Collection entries

== == ==

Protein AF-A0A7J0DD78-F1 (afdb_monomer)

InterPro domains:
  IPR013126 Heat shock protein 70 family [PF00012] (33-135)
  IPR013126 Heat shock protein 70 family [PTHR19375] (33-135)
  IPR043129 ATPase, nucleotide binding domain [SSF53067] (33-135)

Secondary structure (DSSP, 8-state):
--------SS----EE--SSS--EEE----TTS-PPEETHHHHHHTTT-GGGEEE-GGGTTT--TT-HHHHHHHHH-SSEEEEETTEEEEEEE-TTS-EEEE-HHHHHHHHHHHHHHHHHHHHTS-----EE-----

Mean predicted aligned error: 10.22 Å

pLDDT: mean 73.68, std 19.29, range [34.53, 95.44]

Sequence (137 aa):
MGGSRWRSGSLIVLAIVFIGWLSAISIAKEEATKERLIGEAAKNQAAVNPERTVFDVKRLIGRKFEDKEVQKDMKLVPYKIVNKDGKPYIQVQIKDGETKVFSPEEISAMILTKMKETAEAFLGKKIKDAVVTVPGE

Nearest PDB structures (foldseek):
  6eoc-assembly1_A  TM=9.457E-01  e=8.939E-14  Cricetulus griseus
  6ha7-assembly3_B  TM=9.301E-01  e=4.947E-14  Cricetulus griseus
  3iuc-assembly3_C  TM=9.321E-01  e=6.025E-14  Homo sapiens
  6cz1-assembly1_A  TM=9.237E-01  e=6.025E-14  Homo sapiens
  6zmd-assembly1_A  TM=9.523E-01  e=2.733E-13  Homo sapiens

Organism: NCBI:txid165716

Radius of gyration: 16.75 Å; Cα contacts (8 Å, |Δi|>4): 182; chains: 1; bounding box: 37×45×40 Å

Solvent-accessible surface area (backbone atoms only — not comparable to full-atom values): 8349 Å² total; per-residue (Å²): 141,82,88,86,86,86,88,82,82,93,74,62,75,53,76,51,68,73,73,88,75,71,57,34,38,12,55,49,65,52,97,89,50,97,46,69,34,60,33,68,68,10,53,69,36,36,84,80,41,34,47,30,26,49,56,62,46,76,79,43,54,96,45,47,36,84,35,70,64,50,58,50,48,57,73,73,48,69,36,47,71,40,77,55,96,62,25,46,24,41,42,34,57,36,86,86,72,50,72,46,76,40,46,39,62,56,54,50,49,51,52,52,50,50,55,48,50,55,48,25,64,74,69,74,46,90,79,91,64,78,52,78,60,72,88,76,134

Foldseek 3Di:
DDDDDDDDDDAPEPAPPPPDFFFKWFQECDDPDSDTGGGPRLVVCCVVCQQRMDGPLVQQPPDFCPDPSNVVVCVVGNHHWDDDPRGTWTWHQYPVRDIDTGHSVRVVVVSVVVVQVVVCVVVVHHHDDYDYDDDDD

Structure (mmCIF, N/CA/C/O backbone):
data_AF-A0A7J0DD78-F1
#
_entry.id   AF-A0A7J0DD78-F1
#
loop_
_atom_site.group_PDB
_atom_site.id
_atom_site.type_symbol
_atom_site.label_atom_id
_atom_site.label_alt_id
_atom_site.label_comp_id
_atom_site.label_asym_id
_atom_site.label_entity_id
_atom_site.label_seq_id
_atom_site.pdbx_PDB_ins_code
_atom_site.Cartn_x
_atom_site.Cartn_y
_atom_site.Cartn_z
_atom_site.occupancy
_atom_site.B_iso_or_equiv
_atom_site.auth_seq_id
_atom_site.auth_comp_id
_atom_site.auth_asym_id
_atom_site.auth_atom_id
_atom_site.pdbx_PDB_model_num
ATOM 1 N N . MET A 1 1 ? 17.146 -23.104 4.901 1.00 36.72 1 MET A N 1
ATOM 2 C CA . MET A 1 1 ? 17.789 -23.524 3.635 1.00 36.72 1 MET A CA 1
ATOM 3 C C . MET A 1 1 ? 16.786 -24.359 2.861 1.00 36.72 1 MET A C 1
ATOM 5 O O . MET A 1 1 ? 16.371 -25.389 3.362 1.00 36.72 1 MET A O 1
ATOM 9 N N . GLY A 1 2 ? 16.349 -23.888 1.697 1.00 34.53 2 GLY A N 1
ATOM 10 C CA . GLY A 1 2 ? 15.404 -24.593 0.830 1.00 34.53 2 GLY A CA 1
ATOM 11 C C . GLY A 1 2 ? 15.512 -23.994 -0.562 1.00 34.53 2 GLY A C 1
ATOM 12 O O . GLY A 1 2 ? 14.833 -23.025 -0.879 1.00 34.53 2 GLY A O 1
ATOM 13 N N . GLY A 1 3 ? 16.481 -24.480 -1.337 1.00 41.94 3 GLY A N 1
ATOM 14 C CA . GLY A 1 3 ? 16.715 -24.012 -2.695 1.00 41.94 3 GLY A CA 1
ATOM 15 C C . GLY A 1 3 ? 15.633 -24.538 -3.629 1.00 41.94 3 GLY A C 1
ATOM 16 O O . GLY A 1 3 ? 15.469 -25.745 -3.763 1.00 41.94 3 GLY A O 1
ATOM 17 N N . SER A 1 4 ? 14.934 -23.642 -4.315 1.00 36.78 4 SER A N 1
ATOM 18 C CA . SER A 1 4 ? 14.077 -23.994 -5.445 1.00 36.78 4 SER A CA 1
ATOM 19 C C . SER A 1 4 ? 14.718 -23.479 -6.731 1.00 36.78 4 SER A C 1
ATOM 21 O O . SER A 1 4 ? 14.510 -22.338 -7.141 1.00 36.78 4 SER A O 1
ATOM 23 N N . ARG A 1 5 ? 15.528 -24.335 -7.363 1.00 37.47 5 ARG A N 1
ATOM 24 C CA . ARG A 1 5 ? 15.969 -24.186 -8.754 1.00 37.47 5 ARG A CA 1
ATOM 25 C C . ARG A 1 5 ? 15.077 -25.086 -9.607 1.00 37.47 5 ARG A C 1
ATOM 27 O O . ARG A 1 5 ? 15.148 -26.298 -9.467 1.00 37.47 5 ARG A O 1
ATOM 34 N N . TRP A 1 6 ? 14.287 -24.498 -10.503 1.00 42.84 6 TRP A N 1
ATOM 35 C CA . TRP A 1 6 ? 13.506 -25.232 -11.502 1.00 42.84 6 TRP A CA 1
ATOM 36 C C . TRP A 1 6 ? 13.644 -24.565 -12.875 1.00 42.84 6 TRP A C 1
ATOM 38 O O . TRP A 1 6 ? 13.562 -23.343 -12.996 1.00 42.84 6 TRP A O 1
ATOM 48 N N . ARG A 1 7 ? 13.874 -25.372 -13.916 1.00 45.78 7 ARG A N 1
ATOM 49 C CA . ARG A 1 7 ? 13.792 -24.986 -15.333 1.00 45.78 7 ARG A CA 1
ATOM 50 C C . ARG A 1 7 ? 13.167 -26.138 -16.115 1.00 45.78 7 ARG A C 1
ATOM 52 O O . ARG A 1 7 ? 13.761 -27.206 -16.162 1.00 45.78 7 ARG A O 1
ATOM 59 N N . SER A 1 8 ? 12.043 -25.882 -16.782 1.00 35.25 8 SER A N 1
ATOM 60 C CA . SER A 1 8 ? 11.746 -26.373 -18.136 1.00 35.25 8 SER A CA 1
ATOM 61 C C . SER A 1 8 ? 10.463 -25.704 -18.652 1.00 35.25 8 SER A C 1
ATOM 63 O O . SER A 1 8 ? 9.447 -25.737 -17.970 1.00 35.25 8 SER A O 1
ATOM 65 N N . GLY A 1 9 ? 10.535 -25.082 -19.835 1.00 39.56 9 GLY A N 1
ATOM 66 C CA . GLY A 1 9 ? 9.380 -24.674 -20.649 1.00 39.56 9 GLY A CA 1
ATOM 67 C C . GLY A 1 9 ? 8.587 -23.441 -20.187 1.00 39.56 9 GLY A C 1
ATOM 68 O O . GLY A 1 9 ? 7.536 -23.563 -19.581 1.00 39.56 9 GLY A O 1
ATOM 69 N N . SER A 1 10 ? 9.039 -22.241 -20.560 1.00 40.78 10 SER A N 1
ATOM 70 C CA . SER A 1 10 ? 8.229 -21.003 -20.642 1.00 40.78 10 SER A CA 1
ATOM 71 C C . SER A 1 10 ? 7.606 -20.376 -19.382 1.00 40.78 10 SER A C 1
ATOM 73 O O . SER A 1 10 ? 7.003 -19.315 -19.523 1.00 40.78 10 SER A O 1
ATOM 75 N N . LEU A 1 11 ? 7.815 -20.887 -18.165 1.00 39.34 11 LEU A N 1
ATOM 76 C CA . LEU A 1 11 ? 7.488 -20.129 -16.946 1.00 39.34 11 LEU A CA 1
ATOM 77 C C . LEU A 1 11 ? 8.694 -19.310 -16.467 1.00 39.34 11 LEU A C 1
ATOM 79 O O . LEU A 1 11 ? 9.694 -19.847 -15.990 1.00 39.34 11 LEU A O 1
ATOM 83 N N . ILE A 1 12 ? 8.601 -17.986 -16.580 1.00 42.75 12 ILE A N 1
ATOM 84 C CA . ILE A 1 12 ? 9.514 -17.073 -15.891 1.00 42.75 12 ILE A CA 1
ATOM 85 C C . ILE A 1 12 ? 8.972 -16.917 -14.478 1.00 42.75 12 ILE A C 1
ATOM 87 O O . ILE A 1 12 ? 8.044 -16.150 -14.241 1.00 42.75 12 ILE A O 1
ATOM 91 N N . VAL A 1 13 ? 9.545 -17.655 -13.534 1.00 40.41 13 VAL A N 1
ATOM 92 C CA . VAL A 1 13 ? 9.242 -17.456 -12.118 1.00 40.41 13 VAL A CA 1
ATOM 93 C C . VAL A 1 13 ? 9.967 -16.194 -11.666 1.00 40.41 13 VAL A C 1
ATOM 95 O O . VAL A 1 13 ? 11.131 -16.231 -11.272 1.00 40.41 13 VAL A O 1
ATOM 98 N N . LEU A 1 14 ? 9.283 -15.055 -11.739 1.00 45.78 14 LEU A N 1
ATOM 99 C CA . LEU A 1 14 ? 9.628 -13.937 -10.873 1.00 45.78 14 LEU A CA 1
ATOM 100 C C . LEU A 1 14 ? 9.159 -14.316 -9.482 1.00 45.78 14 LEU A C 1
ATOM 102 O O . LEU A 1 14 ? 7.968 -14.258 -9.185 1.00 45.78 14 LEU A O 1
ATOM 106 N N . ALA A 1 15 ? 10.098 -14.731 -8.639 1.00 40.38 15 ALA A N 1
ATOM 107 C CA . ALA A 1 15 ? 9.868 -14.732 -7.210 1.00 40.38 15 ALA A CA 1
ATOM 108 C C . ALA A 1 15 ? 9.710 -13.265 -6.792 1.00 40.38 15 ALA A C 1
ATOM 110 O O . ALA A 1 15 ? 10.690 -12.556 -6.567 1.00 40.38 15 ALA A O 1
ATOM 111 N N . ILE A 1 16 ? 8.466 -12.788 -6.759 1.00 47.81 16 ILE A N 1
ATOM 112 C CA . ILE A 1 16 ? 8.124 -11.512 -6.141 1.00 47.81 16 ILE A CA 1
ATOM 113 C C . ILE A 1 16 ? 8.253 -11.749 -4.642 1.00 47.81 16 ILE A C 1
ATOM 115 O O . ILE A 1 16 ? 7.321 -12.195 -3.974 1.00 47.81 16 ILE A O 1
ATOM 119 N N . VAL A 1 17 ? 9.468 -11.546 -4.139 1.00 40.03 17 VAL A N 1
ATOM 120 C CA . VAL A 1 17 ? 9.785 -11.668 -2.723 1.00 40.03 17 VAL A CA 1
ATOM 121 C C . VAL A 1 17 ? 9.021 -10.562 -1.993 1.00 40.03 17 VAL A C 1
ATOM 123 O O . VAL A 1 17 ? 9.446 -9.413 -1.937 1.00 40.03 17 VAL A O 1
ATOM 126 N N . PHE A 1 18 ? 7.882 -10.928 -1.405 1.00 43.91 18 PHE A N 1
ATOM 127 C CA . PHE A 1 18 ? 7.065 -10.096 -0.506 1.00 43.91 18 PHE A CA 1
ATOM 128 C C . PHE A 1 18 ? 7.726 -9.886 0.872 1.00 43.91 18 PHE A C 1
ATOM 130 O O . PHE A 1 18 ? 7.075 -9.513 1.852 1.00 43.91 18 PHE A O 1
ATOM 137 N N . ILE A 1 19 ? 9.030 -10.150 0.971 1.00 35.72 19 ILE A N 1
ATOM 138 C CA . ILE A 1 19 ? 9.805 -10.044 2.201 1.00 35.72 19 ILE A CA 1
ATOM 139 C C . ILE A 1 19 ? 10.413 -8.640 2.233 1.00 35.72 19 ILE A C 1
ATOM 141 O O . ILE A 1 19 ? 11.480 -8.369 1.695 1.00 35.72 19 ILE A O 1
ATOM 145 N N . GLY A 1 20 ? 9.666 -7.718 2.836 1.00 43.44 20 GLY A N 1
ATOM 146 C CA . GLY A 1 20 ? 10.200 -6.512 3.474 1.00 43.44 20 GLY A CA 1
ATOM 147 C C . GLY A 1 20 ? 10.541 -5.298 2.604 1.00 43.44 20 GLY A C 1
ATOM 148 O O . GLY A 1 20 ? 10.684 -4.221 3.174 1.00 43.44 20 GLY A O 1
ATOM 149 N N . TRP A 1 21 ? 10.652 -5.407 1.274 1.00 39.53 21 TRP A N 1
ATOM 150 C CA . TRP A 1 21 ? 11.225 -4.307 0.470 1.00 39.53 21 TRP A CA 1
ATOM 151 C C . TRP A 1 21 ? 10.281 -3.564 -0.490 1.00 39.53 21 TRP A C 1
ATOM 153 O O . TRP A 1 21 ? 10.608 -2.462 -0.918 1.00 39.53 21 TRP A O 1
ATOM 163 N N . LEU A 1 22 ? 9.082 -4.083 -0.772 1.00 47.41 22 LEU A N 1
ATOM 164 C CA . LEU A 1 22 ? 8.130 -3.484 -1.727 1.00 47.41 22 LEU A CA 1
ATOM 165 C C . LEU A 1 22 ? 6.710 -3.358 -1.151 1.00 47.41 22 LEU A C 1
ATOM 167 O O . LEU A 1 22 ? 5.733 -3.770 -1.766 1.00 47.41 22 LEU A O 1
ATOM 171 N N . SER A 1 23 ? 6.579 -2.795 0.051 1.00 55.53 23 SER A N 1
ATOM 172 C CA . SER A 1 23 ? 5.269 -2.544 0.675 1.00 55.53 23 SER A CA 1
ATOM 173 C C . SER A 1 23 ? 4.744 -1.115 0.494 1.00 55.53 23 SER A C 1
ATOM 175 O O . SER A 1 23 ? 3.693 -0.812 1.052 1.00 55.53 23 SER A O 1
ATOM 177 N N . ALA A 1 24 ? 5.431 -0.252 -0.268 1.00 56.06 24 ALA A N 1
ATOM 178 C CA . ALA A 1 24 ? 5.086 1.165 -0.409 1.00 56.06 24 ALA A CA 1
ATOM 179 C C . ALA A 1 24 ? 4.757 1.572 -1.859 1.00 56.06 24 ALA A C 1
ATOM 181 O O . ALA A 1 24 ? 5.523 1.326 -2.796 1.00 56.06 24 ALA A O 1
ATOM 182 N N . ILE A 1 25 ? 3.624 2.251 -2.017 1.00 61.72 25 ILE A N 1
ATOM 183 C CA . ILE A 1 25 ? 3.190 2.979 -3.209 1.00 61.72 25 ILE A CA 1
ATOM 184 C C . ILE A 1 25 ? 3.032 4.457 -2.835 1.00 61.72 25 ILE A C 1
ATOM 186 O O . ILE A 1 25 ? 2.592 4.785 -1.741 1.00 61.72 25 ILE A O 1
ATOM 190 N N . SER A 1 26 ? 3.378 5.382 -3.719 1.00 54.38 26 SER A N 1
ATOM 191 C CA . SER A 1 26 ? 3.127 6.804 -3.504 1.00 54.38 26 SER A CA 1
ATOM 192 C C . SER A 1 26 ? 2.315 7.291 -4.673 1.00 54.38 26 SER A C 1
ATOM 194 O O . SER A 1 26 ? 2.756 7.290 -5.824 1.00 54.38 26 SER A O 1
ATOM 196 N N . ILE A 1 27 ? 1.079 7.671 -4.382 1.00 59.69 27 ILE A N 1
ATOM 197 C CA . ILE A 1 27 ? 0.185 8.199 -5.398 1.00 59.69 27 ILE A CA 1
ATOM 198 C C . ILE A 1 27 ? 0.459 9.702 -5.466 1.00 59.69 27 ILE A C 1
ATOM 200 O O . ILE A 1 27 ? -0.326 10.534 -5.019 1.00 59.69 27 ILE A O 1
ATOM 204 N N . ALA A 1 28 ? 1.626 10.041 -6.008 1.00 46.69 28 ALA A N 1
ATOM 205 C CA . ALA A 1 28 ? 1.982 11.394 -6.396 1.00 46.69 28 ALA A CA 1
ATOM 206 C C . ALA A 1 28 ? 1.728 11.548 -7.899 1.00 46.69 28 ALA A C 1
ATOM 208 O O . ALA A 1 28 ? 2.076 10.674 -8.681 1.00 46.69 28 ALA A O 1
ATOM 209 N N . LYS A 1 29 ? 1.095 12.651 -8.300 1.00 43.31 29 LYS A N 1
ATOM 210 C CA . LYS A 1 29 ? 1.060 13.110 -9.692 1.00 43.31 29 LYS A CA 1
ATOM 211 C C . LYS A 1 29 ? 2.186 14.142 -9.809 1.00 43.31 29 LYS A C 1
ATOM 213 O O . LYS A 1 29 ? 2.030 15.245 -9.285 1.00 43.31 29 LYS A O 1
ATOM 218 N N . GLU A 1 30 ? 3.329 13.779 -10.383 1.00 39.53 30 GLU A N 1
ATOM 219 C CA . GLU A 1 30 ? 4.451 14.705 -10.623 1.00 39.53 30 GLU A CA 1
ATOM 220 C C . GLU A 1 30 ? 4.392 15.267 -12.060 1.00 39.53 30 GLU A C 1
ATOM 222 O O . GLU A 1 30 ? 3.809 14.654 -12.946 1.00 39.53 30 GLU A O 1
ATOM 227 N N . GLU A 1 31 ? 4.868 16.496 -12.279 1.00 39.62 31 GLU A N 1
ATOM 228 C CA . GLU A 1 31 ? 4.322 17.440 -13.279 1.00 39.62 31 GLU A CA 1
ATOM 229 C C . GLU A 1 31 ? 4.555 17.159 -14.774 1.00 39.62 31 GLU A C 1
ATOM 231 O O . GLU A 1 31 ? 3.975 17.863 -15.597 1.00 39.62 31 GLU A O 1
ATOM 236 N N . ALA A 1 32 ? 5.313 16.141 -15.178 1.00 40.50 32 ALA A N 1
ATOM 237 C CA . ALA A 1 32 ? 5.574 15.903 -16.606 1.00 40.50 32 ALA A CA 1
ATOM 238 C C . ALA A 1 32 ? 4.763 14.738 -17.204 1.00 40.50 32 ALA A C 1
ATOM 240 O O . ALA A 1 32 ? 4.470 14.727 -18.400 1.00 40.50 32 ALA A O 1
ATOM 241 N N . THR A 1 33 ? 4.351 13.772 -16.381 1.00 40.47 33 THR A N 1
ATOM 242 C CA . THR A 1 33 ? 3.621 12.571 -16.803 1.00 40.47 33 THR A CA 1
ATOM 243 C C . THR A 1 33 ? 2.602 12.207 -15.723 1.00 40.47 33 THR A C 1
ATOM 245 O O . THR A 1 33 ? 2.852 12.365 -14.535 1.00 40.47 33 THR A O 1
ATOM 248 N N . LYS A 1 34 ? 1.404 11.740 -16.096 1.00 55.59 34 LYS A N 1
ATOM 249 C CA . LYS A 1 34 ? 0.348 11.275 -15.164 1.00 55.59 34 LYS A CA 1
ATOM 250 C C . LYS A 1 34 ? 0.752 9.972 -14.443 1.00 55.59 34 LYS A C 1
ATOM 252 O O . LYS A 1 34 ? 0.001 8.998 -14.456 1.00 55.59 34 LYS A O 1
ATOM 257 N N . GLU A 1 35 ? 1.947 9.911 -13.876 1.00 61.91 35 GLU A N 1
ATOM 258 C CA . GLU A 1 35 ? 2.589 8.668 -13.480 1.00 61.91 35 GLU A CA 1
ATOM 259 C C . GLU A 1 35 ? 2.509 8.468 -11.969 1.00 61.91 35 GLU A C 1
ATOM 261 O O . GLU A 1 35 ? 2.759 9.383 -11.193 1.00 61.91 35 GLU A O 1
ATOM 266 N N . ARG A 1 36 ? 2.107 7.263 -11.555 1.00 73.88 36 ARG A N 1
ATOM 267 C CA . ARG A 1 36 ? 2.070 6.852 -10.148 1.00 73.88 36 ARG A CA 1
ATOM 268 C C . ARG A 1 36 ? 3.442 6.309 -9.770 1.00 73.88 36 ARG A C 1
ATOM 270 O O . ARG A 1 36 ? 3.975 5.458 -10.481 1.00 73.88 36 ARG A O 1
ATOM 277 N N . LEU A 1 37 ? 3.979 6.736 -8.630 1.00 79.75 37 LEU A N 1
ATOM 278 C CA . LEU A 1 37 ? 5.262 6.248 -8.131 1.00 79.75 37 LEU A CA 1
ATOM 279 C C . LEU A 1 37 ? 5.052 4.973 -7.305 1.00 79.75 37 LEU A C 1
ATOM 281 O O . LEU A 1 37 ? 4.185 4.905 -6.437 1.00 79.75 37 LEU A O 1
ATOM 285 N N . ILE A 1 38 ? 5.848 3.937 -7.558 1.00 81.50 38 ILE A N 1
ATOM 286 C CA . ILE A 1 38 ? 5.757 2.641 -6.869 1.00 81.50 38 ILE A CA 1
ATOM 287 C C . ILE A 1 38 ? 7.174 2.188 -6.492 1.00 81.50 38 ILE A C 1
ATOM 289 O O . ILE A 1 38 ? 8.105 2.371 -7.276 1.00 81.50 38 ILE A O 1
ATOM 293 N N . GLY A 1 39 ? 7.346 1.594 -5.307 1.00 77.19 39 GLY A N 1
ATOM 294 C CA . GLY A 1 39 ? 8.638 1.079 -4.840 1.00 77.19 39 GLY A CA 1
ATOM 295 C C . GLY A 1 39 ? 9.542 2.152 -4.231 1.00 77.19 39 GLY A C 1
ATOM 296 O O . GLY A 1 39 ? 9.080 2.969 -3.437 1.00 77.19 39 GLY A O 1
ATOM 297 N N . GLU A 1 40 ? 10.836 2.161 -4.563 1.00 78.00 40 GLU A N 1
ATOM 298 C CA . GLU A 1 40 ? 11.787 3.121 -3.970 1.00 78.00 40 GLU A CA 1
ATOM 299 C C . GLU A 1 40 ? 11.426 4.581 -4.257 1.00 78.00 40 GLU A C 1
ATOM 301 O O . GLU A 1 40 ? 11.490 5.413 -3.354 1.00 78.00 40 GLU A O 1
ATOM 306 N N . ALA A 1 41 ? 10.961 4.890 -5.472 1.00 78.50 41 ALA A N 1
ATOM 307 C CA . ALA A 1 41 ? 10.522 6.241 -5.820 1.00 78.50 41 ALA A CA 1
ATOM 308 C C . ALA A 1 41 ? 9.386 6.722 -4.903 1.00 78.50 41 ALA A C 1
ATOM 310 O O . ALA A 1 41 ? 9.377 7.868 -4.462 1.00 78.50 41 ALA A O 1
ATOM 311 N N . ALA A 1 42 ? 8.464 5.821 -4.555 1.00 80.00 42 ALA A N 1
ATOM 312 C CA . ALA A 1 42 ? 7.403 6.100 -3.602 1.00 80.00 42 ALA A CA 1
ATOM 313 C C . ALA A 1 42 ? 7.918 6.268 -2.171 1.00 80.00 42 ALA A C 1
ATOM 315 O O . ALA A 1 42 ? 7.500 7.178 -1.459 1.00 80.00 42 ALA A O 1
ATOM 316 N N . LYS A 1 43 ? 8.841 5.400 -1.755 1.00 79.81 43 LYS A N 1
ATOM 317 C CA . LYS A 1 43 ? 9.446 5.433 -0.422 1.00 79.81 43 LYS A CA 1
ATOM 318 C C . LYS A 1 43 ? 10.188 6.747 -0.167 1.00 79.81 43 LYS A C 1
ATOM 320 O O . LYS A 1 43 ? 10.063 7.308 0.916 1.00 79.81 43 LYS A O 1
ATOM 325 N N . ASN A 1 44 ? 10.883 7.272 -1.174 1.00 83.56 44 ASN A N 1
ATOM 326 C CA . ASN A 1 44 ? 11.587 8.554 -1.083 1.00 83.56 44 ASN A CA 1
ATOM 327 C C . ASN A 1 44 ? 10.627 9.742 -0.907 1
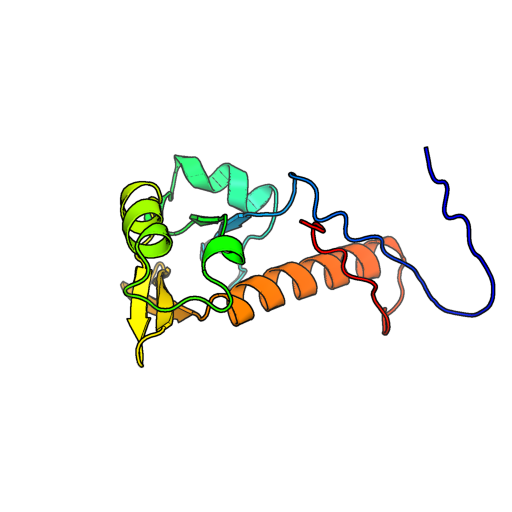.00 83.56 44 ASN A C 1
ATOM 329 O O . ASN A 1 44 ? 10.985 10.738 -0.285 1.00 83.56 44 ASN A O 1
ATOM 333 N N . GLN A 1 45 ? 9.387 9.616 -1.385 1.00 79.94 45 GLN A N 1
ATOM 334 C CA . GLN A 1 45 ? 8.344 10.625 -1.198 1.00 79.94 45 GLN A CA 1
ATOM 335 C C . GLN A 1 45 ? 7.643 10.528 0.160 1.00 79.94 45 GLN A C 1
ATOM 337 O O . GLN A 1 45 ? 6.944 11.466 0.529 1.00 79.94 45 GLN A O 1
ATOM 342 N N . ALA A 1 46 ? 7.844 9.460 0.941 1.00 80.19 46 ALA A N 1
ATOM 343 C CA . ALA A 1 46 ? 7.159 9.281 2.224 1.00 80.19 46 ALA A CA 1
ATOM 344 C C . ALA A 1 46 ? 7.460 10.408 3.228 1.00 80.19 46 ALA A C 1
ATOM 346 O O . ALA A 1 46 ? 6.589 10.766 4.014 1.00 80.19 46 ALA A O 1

== == ==

**What is expected**
When a line in the entries above contains "Cricetulus", count it; please answer with the number only.

**Task answer**
2